Mme Fong Jiayi, présidente de la CICF, a déclaré :

« Les deux tiers des personnes interrogées considèrent que le coût des vaccins est un obstacle majeur. Il est essentiel de sensibiliser le public aux risques du zona et de promouvoir la vaccination, en particulier chez les patients atteints de cancer. Nous appelons le Comité scientifique sur les maladies évitables par la vaccination du Centre pour la protection de la santé à envisager l’inclusion des injections contre le zona dans le programme de vaccination pour les patients cancéreux, et à ce que le gouvernement et les hôpitaux publics fournissent des subventions ou des vaccinations gratuites. »

Truda, une patiente de 34 ans atteinte d’un cancer ovarien, témoigne de la douleur intense causée par le zona, qu’elle décrit comme plus forte que les douleurs de l’accouchement.
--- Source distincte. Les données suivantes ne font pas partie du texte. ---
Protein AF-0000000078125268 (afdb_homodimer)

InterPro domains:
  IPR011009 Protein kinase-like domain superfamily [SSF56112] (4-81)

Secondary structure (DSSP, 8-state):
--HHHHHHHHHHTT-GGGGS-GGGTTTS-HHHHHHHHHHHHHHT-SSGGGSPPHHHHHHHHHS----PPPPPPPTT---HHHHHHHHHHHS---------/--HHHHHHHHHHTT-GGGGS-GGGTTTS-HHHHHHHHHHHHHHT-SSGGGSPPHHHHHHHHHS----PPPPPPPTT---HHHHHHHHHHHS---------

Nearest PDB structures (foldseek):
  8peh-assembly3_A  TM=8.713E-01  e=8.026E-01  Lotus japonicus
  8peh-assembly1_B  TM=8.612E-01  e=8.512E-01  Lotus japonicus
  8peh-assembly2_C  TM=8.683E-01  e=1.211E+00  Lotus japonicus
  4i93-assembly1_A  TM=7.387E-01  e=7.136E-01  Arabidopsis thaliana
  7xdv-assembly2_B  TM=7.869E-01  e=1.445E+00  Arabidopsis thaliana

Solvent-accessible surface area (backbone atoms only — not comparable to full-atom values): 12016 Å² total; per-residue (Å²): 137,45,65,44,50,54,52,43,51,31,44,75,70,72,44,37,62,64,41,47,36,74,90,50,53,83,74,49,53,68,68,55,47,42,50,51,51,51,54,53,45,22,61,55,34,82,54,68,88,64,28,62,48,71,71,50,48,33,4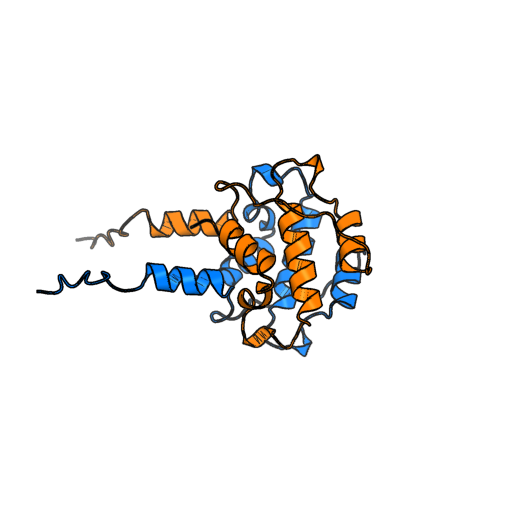7,53,71,65,40,94,60,90,69,83,80,62,66,82,47,54,81,87,48,45,49,36,59,57,50,50,46,46,43,63,64,67,52,74,82,77,72,77,70,75,77,131,136,45,64,46,50,56,52,43,51,33,44,75,69,73,43,38,63,63,42,47,36,74,91,50,53,82,72,50,53,67,69,54,47,42,51,50,51,51,53,54,45,21,60,54,36,81,52,68,89,65,28,63,47,71,72,50,48,33,49,52,71,64,41,94,59,90,69,84,80,62,65,81,48,54,80,87,47,46,50,37,58,58,51,49,47,46,45,60,68,63,58,70,80,77,73,77,69,76,78,131

Sequence (200 aa):
MNSFRHIWQLWNEGRGLELVDEELADSYSSSDVMRCVHIGLLCVQDNAADRPTMPDIVLMLGTDTDIPQPTQPPPYRDWRTISDWKLLHHNHPINCKDRPMNSFRHIWQLWNEGRGLELVDEELADSYSSSDVMRCVHIGLLCVQDNAADRPTMPDIVLMLGTDTDIPQPTQPPPYRDWRTISDWKLLHHNHPINCKDRP

Structure (mmCIF, N/CA/C/O backbone):
data_AF-0000000078125268-model_v1
#
loop_
_entity.id
_entity.type
_entity.pdbx_description
1 polymer 'Putative non-specific protein-tyrosine kinase'
#
loop_
_atom_site.group_PDB
_atom_site.id
_atom_site.type_symbol
_atom_site.label_atom_id
_atom_site.label_alt_id
_atom_site.label_comp_id
_atom_site.label_asym_id
_atom_site.label_entity_id
_atom_site.label_seq_id
_atom_site.pdbx_PDB_ins_code
_atom_site.Cartn_x
_atom_site.Cartn_y
_atom_site.Cartn_z
_atom_site.occupancy
_atom_site.B_iso_or_equiv
_atom_site.auth_seq_id
_atom_site.auth_comp_id
_atom_site.auth_asym_id
_atom_site.auth_atom_id
_atom_site.pdbx_PDB_model_num
ATOM 1 N N . MET A 1 1 ? -2.992 19.344 0.526 1 53 1 MET A N 1
ATOM 2 C CA . MET A 1 1 ? -2.693 18.625 -0.701 1 53 1 MET A CA 1
ATOM 3 C C . MET A 1 1 ? -3.047 17.141 -0.553 1 53 1 MET A C 1
ATOM 5 O O . MET A 1 1 ? -2.955 16.578 0.542 1 53 1 MET A O 1
ATOM 9 N N . ASN A 1 2 ? -3.645 16.5 -1.776 1 69.12 2 ASN A N 1
ATOM 10 C CA . ASN A 1 2 ? -4.074 15.117 -1.859 1 69.12 2 ASN A CA 1
ATOM 11 C C . ASN A 1 2 ? -2.887 14.164 -1.934 1 69.12 2 ASN A C 1
ATOM 13 O O . ASN A 1 2 ? -1.965 14.375 -2.725 1 69.12 2 ASN A O 1
ATOM 17 N N . SER A 1 3 ? -2.811 13.32 -1.01 1 82.06 3 SER A N 1
ATOM 18 C CA . SER A 1 3 ? -1.679 12.406 -0.898 1 82.06 3 SER A CA 1
ATOM 19 C C . SER A 1 3 ? -1.466 11.633 -2.193 1 82.06 3 SER A C 1
ATOM 21 O O . SER A 1 3 ? -0.332 11.484 -2.654 1 82.06 3 SER A O 1
ATOM 23 N N . PHE A 1 4 ? -2.521 11.336 -2.928 1 89.06 4 PHE A N 1
ATOM 24 C CA . PHE A 1 4 ? -2.381 10.492 -4.109 1 89.06 4 PHE A CA 1
ATOM 25 C C . PHE A 1 4 ? -1.875 11.305 -5.297 1 89.06 4 PHE A C 1
ATOM 27 O O . PHE A 1 4 ? -1.219 10.766 -6.188 1 89.06 4 PHE A O 1
ATOM 34 N N . ARG A 1 5 ? -2.234 12.57 -5.273 1 88.31 5 ARG A N 1
ATOM 35 C CA . ARG A 1 5 ? -1.697 13.422 -6.332 1 88.31 5 ARG A CA 1
ATOM 36 C C . ARG A 1 5 ? -0.177 13.5 -6.246 1 88.31 5 ARG A C 1
ATOM 38 O O . ARG A 1 5 ? 0.513 13.398 -7.262 1 88.31 5 ARG A O 1
ATOM 45 N N . HIS A 1 6 ? 0.27 13.727 -5.105 1 90.31 6 HIS A N 1
ATOM 46 C CA . HIS A 1 6 ? 1.713 13.773 -4.898 1 90.31 6 HIS A CA 1
ATOM 47 C C . HIS A 1 6 ? 2.365 12.438 -5.238 1 90.31 6 HIS A C 1
ATOM 49 O O . HIS A 1 6 ? 3.412 12.398 -5.891 1 90.31 6 HIS A O 1
ATOM 55 N N . ILE A 1 7 ? 1.813 11.359 -4.789 1 93.56 7 ILE A N 1
ATOM 56 C CA . ILE A 1 7 ? 2.316 10.023 -5.078 1 93.56 7 ILE A CA 1
ATOM 57 C C . ILE A 1 7 ? 2.373 9.805 -6.59 1 93.56 7 ILE A C 1
ATOM 59 O O . ILE A 1 7 ? 3.377 9.328 -7.117 1 93.56 7 ILE A O 1
ATOM 63 N N . TRP A 1 8 ? 1.329 10.203 -7.285 1 96 8 TRP A N 1
ATOM 64 C CA . TRP A 1 8 ? 1.267 10.086 -8.742 1 96 8 TRP A CA 1
ATOM 65 C C . TRP A 1 8 ? 2.393 10.883 -9.398 1 96 8 TRP A C 1
ATOM 67 O O . TRP A 1 8 ? 3.047 10.391 -10.32 1 96 8 TRP A O 1
ATOM 77 N N . GLN A 1 9 ? 2.58 12.031 -8.969 1 94.94 9 GLN A N 1
ATOM 78 C CA . GLN A 1 9 ? 3.611 12.883 -9.547 1 94.94 9 GLN A CA 1
ATOM 79 C C . GLN A 1 9 ? 4.992 12.258 -9.398 1 94.94 9 GLN A C 1
ATOM 81 O O . GLN A 1 9 ? 5.746 12.164 -10.367 1 94.94 9 GLN A O 1
ATOM 86 N N . LEU A 1 10 ? 5.301 11.883 -8.219 1 95.44 10 LEU A N 1
ATOM 87 C CA . LEU A 1 10 ? 6.602 11.266 -7.977 1 95.44 10 LEU A CA 1
ATOM 88 C C . LEU A 1 10 ? 6.777 10.016 -8.828 1 95.44 10 LEU A C 1
ATOM 90 O O . LEU A 1 10 ? 7.836 9.812 -9.43 1 95.44 10 LEU A O 1
ATOM 94 N N . TRP A 1 11 ? 5.785 9.211 -8.938 1 97.19 11 TRP A N 1
ATOM 95 C CA . TRP A 1 11 ? 5.84 7.98 -9.719 1 97.19 11 TRP A CA 1
ATOM 96 C C . TRP A 1 11 ? 6.008 8.289 -11.203 1 97.19 11 TRP A C 1
ATOM 98 O O . TRP A 1 11 ? 6.855 7.691 -11.875 1 97.19 11 TRP A O 1
ATOM 108 N N . ASN A 1 12 ? 5.184 9.227 -11.648 1 97.25 12 ASN A N 1
ATOM 109 C CA . ASN A 1 12 ? 5.207 9.617 -13.055 1 97.25 12 ASN A CA 1
ATOM 110 C C . ASN A 1 12 ? 6.57 10.164 -13.461 1 97.25 12 ASN A C 1
ATOM 112 O O . ASN A 1 12 ? 6.984 10.016 -14.609 1 97.25 12 ASN A O 1
ATOM 116 N N . GLU A 1 13 ? 7.238 10.664 -12.586 1 97.06 13 GLU A N 1
ATOM 117 C CA . GLU A 1 13 ? 8.555 11.242 -12.836 1 97.06 13 GLU A CA 1
ATOM 118 C C . GLU A 1 13 ? 9.664 10.219 -12.586 1 97.06 13 GLU A C 1
ATOM 120 O O . GLU A 1 13 ? 10.844 10.539 -12.711 1 97.06 13 GLU A O 1
ATOM 125 N N . GLY A 1 14 ? 9.375 9.047 -12.18 1 96.81 14 GLY A N 1
ATOM 126 C CA . GLY A 1 14 ? 10.367 8.016 -11.906 1 96.81 14 GLY A CA 1
ATOM 127 C C . GLY A 1 14 ? 10.992 8.133 -10.531 1 96.81 14 GLY A C 1
ATOM 128 O O . GLY A 1 14 ? 12.055 7.559 -10.273 1 96.81 14 GLY A O 1
ATOM 129 N N . ARG A 1 15 ? 10.445 8.93 -9.594 1 94.38 15 ARG A N 1
ATOM 130 C CA . ARG A 1 15 ? 11 9.234 -8.281 1 94.38 15 ARG A CA 1
ATOM 131 C C . ARG A 1 15 ? 10.164 8.609 -7.172 1 94.38 15 ARG A C 1
ATOM 133 O O . ARG A 1 15 ? 10.047 9.172 -6.082 1 94.38 15 ARG A O 1
ATOM 140 N N . GLY A 1 16 ? 9.508 7.457 -7.41 1 93.44 16 GLY A N 1
ATOM 141 C CA . GLY A 1 16 ? 8.664 6.797 -6.43 1 93.44 16 GLY A CA 1
ATOM 142 C C . GLY A 1 16 ? 9.398 6.426 -5.156 1 93.44 16 GLY A C 1
ATOM 143 O O . GLY A 1 16 ? 8.805 6.387 -4.078 1 93.44 16 GLY A O 1
ATOM 144 N N . LEU A 1 17 ? 10.703 6.266 -5.254 1 92.88 17 LEU A N 1
ATOM 145 C CA . LEU A 1 17 ? 11.508 5.891 -4.102 1 92.88 17 LEU A CA 1
ATOM 146 C C . LEU A 1 17 ? 11.516 7 -3.055 1 92.88 17 LEU A C 1
ATOM 148 O O . LEU A 1 17 ? 11.773 6.746 -1.876 1 92.88 17 LEU A O 1
ATOM 152 N N . GLU A 1 18 ? 11.312 8.195 -3.486 1 90.81 18 GLU A N 1
ATOM 153 C CA . GLU A 1 18 ? 11.289 9.312 -2.551 1 90.81 18 GLU A CA 1
ATOM 154 C C . GLU A 1 18 ? 10.109 9.203 -1.59 1 90.81 18 GLU A C 1
ATOM 156 O O . GLU A 1 18 ? 10.062 9.898 -0.572 1 90.81 18 GLU A O 1
ATOM 161 N N . LEU A 1 19 ? 9.125 8.359 -1.833 1 90.62 19 LEU A N 1
ATOM 162 C CA . LEU A 1 19 ? 7.977 8.141 -0.959 1 90.62 19 LEU A CA 1
ATOM 163 C C . LEU A 1 19 ? 8.367 7.297 0.248 1 90.62 19 LEU A C 1
ATOM 165 O O . LEU A 1 19 ? 7.684 7.32 1.273 1 90.62 19 LEU A O 1
ATOM 169 N N . VAL A 1 20 ? 9.383 6.57 0.093 1 90.56 20 VAL A N 1
ATOM 170 C CA . VAL A 1 20 ? 9.742 5.535 1.057 1 90.56 20 VAL A CA 1
ATOM 171 C C . VAL A 1 20 ? 10.703 6.105 2.094 1 90.56 20 VAL A C 1
ATOM 173 O O . VAL A 1 20 ? 11.617 6.859 1.751 1 90.56 20 VAL A O 1
ATOM 176 N N . ASP A 1 21 ? 10.453 5.715 3.33 1 88 21 ASP A N 1
ATOM 177 C CA . ASP A 1 21 ? 11.375 6.059 4.414 1 88 21 ASP A CA 1
ATOM 178 C C . ASP A 1 21 ? 12.797 5.629 4.078 1 88 21 ASP A C 1
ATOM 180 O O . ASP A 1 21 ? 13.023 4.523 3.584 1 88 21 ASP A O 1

Elle souligne l’importance de la prévention :

« En tant que patiente atteinte d’un cancer, notre risque de contracter un zona est évidemment beaucoup plus élevé que celui d’une personne moyenne. Nous ne devons pas nous concentrer uniquement sur la lutte contre le cancer, mais aussi sur la prévention d’autres maladies. »

À propos du fonds caritatif du Réseau d’information sur le cancer

Le « Cancer Information Network Charity Fund » (CICF), créé en 2017 par Cancer Information Network, a pour objectif d’étendre les services en ligne et de fournir un soutien complet aux patients atteints de cancer et à leurs familles. Le CICF vise également à encourager la création de groupes de patients et à défendre leurs droits. Le financement du fonds provient principalement de subventions du « Cancer Information Network », mais les dons du public sont essentiels pour assurer la pérennité de ses activités.